Resilience of the Tidal Marsh Bird Community to Hurricane Sandy and Assessment of Restoration Efforts
Location: CT, DE, MD, MA, NJ, NY, RI, VA
Project type: Resilience
Funding awarded: $1,573,950
This project will provide a thorough understanding of the effects of Hurricane Sandy on tidal marshes and the wildlife they support to direct remediation funds where they will have the greatest efficacy.
- Assess damage to tidal marshes across the full gradient of Hurricane Sandy impacts
- Prioritize tidal marsh sites across the region in most need of long-term restoration
- Quantify the effectiveness of tidal marsh restoration projects using standardized protocols
- Develop a standardized multi-metric tool to quantify the conservation value of tidal marshes based on their natural resilience to disturbance, and their ability to provide ecosystem services and support wildlife.

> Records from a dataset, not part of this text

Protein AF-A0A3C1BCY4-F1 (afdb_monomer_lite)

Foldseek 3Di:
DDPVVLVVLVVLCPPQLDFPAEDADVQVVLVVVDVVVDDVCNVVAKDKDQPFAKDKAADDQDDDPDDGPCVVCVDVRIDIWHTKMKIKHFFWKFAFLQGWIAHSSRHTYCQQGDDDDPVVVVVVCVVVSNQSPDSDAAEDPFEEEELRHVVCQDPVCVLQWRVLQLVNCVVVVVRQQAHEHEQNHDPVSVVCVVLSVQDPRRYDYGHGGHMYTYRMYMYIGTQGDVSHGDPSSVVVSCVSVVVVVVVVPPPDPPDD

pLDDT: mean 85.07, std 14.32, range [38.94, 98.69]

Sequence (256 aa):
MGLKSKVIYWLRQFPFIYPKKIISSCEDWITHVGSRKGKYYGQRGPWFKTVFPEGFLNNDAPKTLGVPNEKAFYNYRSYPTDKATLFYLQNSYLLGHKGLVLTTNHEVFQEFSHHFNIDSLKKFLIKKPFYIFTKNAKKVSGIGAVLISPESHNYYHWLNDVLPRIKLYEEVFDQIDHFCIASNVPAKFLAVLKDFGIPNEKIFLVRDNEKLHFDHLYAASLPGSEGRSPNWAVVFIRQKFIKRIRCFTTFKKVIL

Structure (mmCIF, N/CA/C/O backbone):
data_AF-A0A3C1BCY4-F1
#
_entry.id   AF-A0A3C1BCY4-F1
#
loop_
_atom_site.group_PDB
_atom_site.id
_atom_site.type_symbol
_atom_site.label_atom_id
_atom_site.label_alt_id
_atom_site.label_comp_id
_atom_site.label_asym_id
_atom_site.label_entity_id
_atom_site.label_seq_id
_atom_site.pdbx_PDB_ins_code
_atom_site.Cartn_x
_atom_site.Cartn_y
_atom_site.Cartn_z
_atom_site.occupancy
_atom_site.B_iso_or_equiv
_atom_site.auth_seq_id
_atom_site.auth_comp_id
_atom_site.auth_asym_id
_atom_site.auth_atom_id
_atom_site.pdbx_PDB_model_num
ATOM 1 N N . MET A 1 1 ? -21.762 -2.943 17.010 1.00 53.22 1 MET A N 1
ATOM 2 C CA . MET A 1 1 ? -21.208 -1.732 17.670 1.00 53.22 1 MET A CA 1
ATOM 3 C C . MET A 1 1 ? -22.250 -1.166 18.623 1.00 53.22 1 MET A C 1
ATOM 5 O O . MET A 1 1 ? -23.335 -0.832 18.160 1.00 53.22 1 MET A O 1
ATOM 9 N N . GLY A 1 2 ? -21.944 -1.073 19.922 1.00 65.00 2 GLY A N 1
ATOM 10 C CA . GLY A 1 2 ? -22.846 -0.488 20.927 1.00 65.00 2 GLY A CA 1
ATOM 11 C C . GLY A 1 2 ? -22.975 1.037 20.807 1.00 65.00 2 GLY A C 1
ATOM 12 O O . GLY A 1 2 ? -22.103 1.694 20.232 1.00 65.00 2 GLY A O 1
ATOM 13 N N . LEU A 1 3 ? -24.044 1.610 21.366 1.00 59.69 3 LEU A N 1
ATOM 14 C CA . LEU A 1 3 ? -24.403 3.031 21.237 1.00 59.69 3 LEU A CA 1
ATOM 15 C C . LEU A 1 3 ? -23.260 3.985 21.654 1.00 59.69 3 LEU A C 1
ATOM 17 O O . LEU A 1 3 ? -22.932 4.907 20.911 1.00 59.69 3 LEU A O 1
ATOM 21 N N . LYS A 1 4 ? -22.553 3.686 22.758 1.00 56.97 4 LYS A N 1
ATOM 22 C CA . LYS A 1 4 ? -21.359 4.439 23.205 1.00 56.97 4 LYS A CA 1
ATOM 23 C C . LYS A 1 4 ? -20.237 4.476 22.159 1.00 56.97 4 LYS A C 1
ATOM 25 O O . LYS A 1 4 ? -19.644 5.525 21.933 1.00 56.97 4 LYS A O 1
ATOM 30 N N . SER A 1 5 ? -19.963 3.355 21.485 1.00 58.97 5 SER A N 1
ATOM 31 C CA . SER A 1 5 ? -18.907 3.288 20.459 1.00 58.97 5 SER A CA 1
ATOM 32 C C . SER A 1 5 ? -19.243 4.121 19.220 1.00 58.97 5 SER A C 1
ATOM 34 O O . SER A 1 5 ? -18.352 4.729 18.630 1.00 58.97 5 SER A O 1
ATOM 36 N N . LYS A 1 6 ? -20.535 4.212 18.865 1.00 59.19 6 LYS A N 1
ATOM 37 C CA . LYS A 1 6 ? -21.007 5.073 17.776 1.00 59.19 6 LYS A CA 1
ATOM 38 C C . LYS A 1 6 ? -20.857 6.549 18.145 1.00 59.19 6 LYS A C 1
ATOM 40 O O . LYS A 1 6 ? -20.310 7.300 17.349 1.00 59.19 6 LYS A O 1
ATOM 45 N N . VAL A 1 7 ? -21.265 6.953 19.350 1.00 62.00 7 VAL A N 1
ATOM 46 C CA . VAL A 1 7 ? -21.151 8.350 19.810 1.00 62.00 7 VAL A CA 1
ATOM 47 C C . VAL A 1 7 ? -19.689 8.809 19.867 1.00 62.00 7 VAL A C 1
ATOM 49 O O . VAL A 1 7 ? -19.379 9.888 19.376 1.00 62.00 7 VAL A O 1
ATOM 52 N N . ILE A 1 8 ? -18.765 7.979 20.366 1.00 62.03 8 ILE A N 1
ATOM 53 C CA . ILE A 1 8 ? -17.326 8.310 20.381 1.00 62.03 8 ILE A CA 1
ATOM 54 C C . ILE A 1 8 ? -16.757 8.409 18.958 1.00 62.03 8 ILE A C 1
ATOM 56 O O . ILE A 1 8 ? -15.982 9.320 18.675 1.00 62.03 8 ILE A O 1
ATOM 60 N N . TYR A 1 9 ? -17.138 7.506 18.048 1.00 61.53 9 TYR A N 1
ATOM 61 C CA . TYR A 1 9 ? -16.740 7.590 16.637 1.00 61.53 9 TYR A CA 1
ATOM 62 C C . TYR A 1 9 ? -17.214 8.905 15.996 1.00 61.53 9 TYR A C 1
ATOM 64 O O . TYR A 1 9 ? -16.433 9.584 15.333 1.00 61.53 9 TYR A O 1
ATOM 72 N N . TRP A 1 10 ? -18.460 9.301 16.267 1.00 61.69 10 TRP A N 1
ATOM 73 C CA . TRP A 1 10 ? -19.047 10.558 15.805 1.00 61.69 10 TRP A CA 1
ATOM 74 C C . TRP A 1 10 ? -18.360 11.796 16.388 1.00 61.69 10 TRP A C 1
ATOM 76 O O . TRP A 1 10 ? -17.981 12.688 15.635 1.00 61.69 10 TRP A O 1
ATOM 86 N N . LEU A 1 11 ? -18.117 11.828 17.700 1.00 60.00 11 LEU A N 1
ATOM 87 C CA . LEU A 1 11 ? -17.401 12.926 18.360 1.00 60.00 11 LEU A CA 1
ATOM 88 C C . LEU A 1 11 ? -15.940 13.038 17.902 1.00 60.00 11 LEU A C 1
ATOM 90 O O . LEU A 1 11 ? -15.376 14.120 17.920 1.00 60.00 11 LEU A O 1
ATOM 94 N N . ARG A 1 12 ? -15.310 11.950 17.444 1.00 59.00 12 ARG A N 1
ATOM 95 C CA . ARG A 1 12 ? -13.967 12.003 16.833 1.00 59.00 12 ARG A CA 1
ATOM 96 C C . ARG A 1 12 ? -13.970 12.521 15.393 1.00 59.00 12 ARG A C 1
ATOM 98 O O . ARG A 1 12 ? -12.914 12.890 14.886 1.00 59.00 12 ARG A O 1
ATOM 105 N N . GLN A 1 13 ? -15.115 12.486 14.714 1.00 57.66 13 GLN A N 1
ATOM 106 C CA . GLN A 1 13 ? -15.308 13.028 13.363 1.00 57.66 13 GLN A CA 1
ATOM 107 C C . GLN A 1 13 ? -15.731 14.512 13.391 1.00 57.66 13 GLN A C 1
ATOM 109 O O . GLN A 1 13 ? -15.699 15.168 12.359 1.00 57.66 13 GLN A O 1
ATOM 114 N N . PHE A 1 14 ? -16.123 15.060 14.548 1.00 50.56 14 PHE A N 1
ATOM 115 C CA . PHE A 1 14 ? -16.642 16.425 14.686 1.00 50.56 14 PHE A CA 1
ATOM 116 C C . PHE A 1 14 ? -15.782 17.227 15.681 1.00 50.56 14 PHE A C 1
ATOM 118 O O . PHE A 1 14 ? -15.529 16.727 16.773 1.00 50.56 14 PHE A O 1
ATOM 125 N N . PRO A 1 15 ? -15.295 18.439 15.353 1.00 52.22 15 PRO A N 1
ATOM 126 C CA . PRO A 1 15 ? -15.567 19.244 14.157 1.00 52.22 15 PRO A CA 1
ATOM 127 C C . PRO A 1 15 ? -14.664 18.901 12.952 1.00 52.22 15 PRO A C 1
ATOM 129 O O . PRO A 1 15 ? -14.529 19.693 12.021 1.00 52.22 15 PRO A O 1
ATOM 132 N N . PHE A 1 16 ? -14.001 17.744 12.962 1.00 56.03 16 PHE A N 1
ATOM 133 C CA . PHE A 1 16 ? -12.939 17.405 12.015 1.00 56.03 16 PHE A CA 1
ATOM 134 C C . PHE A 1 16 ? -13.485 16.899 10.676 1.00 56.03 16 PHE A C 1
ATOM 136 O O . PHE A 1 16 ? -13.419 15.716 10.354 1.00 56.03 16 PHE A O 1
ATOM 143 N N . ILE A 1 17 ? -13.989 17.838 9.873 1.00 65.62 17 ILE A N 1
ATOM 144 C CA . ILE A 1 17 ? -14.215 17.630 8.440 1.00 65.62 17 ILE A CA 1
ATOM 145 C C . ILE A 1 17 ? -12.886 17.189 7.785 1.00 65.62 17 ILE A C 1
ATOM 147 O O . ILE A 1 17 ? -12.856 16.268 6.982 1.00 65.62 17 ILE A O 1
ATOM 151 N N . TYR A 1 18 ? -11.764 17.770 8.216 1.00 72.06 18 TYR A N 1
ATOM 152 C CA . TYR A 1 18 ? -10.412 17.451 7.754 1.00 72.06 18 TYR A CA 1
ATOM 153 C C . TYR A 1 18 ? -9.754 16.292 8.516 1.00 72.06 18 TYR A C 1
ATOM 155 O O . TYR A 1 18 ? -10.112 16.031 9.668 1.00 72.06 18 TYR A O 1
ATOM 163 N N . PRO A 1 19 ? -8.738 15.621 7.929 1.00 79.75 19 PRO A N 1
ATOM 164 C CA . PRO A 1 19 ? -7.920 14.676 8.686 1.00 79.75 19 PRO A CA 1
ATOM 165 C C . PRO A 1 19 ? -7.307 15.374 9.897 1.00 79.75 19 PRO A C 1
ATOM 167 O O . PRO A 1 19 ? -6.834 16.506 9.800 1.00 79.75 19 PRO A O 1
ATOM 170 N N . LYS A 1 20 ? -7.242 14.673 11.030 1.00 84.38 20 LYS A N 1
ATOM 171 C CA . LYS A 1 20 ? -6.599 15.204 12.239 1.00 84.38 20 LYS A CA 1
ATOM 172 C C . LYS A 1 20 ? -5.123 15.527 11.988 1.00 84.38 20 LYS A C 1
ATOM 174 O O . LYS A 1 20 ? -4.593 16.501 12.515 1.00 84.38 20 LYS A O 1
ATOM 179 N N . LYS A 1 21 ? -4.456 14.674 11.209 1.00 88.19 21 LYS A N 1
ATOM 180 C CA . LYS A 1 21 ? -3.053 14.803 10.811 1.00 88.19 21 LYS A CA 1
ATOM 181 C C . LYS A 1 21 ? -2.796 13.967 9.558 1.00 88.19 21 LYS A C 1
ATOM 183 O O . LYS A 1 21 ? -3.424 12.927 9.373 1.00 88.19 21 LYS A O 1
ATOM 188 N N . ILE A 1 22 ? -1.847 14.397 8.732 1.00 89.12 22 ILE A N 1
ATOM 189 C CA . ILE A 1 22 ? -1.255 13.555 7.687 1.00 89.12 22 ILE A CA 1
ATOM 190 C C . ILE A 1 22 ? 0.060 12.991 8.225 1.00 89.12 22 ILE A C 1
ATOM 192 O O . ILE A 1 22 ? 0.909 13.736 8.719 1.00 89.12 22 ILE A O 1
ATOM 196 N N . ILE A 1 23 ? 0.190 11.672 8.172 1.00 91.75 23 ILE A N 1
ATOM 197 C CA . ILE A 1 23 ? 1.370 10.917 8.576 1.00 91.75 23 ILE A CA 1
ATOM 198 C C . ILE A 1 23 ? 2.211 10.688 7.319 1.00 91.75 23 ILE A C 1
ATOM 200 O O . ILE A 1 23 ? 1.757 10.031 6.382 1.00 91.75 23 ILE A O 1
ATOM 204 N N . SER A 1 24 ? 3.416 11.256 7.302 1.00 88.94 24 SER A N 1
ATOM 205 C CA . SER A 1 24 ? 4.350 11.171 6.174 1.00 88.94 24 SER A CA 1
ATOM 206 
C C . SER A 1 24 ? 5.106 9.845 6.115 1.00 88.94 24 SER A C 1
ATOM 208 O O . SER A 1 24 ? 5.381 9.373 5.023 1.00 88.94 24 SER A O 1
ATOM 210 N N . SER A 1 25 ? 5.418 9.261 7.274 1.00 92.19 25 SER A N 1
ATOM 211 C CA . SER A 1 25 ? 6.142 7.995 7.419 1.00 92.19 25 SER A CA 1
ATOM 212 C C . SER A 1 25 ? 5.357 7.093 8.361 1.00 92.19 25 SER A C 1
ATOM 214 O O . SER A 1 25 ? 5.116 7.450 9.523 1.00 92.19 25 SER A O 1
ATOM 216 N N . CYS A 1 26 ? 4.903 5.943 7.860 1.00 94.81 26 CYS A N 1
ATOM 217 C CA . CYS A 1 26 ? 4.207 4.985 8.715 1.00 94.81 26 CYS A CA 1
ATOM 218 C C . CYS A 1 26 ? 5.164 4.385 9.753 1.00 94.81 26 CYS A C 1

- Definitively establishes priority sites for restoration
- Provides high confidence for future investments in marsh restoration and wildlife conservation efforts
- U.S. Geological Survey (USGS)
- National Park Service (NPS)
- Saltmarsh Habitat and Avian Research Program (SHARP)
- University of Connecticut
- University of Maine
- University of Delaware
- University of New Hampshire
- State University of New York College of Environmental Science and Forestry (SUNY-ESF)

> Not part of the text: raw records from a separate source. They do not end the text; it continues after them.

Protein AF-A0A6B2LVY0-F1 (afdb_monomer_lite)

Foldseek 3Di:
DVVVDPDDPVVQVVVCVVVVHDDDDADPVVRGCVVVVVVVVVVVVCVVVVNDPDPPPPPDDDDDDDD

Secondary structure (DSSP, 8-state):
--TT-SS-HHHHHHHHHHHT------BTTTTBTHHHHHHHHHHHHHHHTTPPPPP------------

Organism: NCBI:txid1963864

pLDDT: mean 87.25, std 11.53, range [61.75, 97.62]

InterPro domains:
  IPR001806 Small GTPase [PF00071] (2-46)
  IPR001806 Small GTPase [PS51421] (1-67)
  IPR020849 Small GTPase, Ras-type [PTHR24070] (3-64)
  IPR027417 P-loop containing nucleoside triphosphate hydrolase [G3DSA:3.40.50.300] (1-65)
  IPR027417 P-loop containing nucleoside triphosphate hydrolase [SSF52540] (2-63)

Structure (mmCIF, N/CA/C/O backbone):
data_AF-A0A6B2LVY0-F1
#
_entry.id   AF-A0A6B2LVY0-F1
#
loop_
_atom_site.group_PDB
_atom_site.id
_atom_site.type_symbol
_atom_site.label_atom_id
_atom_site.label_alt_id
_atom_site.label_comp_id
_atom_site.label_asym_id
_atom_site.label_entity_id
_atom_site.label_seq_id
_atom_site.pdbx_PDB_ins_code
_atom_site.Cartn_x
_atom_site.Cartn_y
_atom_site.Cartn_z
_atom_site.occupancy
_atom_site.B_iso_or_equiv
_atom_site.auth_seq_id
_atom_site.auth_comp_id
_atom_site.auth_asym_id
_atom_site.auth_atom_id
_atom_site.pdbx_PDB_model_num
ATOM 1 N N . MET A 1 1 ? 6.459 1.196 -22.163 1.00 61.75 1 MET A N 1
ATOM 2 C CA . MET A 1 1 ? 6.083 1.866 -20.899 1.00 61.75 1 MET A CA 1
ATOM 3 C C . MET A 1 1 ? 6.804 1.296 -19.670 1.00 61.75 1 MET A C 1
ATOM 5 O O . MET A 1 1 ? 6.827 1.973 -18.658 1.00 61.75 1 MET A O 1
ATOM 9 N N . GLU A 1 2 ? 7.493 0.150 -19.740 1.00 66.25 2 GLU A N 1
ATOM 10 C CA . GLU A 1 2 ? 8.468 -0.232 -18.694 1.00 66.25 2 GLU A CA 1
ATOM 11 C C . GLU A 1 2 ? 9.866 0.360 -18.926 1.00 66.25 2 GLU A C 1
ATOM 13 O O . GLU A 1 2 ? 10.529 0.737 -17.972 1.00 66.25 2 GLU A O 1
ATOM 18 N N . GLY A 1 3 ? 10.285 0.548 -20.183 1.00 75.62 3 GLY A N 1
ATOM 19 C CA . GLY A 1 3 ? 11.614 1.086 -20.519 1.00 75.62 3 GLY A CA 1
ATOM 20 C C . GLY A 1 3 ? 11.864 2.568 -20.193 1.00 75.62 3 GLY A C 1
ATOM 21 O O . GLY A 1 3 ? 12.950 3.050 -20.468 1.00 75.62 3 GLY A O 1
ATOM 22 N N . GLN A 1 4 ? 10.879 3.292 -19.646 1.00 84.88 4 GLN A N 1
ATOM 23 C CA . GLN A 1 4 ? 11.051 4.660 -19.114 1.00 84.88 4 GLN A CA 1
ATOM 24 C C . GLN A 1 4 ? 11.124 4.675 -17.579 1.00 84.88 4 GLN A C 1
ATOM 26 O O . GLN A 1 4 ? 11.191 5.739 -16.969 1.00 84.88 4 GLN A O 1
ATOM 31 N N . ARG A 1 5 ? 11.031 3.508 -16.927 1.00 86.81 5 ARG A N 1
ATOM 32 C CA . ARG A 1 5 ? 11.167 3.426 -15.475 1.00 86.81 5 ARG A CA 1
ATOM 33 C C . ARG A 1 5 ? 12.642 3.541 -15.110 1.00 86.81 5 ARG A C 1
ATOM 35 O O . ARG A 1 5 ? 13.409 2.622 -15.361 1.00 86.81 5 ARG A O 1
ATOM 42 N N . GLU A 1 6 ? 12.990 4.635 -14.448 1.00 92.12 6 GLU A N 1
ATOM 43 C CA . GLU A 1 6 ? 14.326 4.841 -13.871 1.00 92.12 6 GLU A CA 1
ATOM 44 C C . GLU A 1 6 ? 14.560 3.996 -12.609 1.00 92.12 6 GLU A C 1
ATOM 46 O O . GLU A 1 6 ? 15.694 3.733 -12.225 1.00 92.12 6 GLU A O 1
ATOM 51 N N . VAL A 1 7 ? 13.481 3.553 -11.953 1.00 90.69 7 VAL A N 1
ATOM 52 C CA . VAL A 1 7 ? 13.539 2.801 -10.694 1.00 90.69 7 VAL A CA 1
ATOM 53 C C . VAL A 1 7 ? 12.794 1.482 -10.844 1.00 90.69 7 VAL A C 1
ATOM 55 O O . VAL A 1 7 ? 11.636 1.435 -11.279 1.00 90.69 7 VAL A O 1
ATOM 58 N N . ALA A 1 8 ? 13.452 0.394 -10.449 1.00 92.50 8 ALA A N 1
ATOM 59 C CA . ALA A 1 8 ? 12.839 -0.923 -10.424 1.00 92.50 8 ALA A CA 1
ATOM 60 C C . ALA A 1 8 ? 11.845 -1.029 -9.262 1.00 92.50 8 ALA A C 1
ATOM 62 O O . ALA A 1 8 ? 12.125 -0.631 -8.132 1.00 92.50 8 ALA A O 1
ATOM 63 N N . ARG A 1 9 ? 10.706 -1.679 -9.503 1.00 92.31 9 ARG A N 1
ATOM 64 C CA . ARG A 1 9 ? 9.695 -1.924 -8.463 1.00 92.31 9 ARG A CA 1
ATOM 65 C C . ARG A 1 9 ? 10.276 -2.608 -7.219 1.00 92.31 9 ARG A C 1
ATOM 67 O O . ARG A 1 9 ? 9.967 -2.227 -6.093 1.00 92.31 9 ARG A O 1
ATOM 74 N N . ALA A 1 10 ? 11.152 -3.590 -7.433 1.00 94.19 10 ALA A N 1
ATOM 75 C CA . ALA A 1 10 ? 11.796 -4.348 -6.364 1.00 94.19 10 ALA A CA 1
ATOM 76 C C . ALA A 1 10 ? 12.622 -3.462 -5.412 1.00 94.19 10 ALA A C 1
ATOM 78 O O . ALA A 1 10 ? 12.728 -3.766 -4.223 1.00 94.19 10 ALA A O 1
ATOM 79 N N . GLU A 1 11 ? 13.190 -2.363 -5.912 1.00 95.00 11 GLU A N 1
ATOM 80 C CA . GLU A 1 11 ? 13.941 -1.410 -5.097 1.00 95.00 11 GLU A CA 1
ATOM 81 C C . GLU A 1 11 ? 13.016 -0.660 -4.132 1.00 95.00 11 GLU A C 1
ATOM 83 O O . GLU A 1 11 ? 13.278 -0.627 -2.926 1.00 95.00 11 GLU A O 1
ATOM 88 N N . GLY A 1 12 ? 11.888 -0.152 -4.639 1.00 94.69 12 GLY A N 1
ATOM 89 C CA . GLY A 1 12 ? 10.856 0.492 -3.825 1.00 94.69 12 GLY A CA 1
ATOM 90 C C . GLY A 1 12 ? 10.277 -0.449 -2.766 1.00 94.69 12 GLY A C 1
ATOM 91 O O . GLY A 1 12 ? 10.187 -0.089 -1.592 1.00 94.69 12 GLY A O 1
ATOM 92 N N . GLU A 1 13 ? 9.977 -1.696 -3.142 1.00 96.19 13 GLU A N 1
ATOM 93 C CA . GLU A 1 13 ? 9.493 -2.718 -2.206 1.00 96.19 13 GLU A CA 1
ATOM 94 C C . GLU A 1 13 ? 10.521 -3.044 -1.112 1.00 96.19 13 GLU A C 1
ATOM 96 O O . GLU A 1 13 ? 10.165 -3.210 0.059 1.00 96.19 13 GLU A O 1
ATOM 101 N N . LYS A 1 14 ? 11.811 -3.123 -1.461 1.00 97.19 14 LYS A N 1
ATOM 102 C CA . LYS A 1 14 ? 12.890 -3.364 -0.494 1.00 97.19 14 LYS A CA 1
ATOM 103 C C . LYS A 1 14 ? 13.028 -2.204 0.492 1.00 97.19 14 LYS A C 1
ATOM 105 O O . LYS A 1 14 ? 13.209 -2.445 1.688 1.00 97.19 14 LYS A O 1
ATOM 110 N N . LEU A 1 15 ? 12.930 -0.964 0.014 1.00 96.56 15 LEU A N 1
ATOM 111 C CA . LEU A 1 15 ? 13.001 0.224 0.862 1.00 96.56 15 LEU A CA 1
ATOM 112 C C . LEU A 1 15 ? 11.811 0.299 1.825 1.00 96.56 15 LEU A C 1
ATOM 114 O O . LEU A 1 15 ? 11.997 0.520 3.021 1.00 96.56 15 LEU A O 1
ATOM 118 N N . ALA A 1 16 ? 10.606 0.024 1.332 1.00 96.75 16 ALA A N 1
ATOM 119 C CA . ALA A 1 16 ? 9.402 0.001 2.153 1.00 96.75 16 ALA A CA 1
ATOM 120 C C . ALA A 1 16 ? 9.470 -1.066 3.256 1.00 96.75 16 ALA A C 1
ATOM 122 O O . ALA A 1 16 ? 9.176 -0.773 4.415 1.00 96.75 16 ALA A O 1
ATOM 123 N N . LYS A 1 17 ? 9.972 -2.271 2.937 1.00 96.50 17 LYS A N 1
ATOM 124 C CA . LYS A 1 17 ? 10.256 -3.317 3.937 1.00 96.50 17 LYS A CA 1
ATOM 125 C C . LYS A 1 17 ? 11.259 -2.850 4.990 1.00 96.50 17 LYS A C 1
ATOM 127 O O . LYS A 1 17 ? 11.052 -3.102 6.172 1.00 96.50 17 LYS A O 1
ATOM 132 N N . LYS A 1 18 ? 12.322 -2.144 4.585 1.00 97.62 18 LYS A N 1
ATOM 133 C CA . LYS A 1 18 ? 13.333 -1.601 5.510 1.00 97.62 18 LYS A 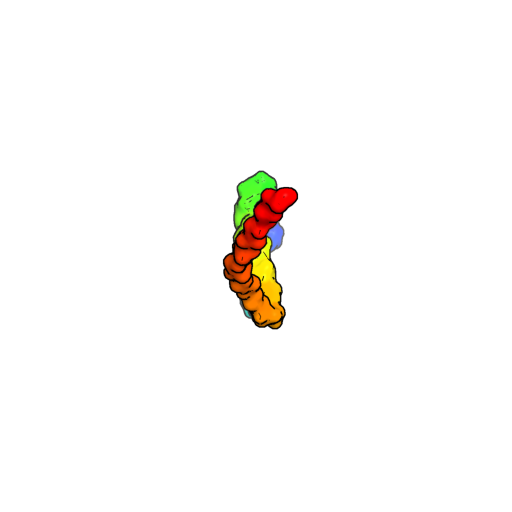CA 1
ATOM 134 C C . LYS A 1 18 ? 12.739 -0.579 6.483 1.00 97.62 18 LYS A C 1
ATOM 136 O O . LYS A 1 18 ? 13.141 -0.542 7.640 1.00 97.62 18 LYS A O 1
ATOM 141 N N . TRP A 1 19 ? 11.806 0.247 6.021 1.00 95.69 19 TRP A N 1
ATOM 142 C CA . TRP A 1 19 ? 11.122 1.244 6.849 1.00 95.69 19 TRP A CA 1
ATOM 143 C C . TRP A 1 19 ? 9.869 0.715 7.545 1.00 95.69 19 TRP A C 1
ATOM 145 O O . TRP A 1 19 ? 9.264 1.440 8.329 1.00 95.69 19 TRP A O 1
ATOM 155 N N . ASN A 1 20 ? 9.499 -0.542 7.292 1.00 94.00 20 ASN A N 1
ATOM 156 C CA . ASN A 1 20 ? 8.278 -1.162 7.790 1.00 94.00 20 ASN A CA 1
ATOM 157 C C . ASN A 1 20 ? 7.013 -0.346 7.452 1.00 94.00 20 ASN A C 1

- The Nature Conservancy (TNC)
- New Jersey Department of Environmental Protection (NJDEP)
- Maryland Department of Natural Resources (MD-DNR)
- New Jersey Audubon
- Connecticut Department of Energy and Environmental Protection (CTDEEP)
- Town of Hempstead, N.Y.
- Town of Babylon, N.Y.
- Massachusetts Audubon
Local and severe alteration of individual marshes from Hurricane Sandy is apparent, but the extent of the damage across thousands of hectares of marsh habitat within the storm's path and the impacts on wildlife remain unknown. Many bird species of conservation concern breed in tidal marshes (American black duck, clapper, king and black rails, willet, seaside, Nelson's and salt marsh sparrows), and as such already face increased threats from sea level rise. Understanding plant community and bird responses to this extreme storm will ensure that immediate action can be directed to areas that will benefit most, planned restoration can adopt an adaptive management approach that is data-driven and scientifically rigorous, and conservation priorities for increasing resource resilience for an increasingly stormy future can be developed.